# Records from a data source
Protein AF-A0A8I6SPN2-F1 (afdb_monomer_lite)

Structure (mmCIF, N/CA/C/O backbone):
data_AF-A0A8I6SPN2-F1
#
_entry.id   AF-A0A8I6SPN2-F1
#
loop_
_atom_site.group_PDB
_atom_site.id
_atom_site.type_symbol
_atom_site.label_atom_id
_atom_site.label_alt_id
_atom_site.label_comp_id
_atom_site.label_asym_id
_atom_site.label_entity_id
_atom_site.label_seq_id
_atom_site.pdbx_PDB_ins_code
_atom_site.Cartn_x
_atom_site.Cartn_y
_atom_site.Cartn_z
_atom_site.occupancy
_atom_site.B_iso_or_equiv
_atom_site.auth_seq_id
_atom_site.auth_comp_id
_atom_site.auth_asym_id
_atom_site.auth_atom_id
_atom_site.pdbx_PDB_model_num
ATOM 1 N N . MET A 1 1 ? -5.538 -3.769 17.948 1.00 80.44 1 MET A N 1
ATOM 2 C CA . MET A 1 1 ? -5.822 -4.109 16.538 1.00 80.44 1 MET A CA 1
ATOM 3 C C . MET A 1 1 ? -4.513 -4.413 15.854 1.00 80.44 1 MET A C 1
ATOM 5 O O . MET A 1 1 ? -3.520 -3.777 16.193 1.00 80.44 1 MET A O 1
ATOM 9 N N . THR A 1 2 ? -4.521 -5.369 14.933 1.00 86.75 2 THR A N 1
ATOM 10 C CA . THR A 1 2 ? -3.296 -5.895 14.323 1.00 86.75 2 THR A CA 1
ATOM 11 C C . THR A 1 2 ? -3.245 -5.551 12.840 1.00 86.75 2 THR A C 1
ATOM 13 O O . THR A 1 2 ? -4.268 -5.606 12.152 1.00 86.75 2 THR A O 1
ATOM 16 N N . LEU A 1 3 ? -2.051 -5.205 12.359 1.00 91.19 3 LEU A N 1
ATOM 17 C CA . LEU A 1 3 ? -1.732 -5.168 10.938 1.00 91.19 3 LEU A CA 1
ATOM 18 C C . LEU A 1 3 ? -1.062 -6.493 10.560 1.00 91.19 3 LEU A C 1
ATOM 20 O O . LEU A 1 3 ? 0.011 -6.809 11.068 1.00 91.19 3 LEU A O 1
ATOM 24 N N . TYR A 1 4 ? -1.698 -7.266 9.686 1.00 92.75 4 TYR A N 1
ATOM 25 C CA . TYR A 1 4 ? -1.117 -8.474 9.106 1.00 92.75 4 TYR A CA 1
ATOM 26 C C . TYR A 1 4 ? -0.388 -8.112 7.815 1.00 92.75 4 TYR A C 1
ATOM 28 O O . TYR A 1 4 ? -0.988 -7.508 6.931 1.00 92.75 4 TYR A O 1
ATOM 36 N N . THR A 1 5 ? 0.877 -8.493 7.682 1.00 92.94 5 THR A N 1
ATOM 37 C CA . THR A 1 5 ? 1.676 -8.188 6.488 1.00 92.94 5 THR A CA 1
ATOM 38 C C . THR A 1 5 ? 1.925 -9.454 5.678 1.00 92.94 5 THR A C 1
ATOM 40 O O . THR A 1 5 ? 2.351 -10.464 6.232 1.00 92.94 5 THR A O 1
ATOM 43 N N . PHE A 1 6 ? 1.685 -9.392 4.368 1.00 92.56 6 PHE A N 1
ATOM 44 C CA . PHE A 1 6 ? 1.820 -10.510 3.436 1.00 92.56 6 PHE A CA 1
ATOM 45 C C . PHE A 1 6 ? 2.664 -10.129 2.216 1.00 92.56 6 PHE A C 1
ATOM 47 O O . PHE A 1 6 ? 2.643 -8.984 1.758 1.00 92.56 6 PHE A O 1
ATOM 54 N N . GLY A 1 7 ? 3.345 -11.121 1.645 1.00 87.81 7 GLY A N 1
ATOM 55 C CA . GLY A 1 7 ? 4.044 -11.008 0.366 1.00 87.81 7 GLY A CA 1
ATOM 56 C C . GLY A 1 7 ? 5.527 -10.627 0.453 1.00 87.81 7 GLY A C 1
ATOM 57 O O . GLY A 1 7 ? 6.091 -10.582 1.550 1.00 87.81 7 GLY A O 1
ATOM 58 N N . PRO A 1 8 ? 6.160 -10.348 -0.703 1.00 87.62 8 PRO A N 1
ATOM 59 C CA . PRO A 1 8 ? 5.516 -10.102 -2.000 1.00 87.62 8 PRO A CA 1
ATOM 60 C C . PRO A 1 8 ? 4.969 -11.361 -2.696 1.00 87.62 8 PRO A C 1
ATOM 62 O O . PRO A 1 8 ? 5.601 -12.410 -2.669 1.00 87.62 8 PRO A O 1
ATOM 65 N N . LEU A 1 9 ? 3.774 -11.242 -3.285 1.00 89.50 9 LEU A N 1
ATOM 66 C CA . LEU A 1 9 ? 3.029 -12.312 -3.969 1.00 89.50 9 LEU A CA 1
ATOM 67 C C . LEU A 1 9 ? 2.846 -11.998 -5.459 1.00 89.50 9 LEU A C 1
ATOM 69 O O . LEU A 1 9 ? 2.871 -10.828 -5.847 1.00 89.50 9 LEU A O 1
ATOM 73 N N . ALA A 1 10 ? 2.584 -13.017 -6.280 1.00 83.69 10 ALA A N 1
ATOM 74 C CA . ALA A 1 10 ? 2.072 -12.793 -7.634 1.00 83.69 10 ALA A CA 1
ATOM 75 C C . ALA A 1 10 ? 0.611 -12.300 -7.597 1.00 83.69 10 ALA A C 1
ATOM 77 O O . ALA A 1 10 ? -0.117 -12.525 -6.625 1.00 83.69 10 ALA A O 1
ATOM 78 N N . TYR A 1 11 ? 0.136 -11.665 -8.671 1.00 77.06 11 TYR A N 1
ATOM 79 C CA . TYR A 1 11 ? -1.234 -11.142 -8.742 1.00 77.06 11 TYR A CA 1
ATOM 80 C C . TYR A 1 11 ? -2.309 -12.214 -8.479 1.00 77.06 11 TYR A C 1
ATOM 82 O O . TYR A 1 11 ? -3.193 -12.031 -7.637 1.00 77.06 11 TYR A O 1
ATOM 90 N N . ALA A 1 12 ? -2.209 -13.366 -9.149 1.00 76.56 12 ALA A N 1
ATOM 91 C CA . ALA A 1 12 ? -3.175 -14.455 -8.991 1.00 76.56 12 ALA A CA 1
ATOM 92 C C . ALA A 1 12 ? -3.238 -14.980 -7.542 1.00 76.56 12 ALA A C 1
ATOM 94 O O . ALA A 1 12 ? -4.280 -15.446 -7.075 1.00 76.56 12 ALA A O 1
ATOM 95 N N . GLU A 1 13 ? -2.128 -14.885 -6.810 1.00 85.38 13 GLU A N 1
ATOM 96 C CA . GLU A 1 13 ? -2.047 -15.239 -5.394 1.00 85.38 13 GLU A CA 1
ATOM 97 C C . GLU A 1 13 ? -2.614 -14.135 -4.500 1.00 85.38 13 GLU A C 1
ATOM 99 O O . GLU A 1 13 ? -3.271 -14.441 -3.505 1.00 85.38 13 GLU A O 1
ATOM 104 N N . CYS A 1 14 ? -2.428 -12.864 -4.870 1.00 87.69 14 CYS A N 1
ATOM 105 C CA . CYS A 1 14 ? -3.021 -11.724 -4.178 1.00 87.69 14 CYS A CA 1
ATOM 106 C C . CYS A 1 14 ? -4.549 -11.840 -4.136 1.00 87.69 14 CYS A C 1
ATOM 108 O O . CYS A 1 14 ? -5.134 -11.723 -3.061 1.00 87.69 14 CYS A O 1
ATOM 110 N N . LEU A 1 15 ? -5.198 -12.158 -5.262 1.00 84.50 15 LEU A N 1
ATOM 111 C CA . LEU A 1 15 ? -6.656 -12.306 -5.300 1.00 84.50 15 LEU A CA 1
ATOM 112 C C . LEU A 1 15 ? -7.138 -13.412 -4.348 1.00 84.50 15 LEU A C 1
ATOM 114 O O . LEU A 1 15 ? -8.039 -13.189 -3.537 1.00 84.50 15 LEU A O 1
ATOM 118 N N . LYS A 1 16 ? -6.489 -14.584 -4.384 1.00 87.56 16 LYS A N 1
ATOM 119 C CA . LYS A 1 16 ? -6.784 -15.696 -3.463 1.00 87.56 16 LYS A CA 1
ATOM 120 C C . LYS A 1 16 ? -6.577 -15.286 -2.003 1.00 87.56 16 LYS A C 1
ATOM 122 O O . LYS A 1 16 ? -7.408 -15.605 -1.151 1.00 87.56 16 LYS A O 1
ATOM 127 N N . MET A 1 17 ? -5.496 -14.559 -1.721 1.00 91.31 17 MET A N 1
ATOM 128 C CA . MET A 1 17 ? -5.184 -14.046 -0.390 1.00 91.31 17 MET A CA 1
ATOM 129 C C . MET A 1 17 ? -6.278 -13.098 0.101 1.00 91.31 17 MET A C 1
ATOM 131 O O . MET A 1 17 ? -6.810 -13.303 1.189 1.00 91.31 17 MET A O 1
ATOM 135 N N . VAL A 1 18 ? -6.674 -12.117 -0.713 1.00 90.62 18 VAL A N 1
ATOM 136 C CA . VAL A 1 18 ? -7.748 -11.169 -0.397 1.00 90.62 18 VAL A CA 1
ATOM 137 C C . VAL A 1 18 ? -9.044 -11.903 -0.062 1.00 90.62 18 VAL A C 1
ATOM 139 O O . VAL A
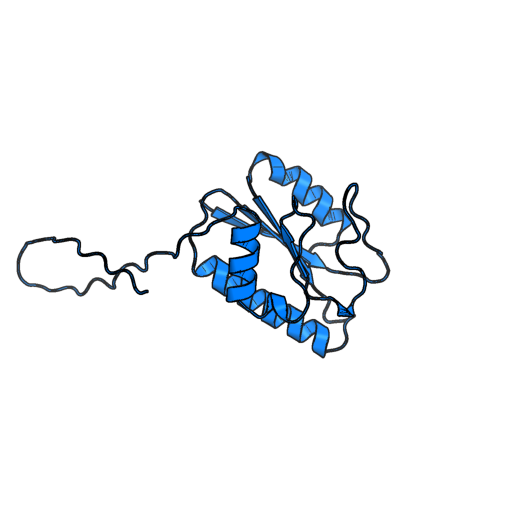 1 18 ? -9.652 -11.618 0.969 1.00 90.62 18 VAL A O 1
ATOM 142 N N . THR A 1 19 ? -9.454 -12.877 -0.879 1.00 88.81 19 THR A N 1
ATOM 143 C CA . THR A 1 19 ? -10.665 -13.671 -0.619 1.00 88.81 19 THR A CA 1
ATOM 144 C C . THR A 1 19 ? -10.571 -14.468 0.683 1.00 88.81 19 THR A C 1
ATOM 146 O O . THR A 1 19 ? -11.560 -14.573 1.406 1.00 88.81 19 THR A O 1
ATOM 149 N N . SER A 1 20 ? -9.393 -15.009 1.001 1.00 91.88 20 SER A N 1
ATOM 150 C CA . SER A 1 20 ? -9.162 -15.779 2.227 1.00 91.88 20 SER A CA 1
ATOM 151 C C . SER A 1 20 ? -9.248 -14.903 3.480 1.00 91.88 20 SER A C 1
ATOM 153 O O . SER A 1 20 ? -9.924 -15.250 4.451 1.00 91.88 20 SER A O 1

# EXERCISE BRIEF
Transcribe the lines above between the line holding "ATOM 57 O O" and the line holding "ATOM 66 C CA", inclusive, exactly as they stand and with nothing added.

# RESPONSE TO THIS TASK
ATOM 57 O O . GLY A 1 7 ? 6.091 -10.582 1.550 1.00 87.81 7 GLY A O 1
ATOM 58 N N . PRO A 1 8 ? 6.160 -10.348 -0.703 1.00 87.62 8 PRO A N 1
ATOM 59 C CA . PRO A 1 8 ? 5.516 -10.102 -2.000 1.00 87.62 8 PRO A CA 1
ATOM 60 C C . PRO A 1 8 ? 4.969 -11.361 -2.696 1.00 87.62 8 PRO A C 1
ATOM 62 O O . PRO A 1 8 ? 5.601 -12.410 -2.669 1.00 87.62 8 PRO A O 1
ATOM 65 N N . LEU A 1 9 ? 3.774 -11.242 -3.285 1.00 89.50 9 LEU A N 1
ATOM 66 C CA . LEU A 1 9 ? 3.029 -12.312 -3.969 1.00 89.50 9 LEU A CA 1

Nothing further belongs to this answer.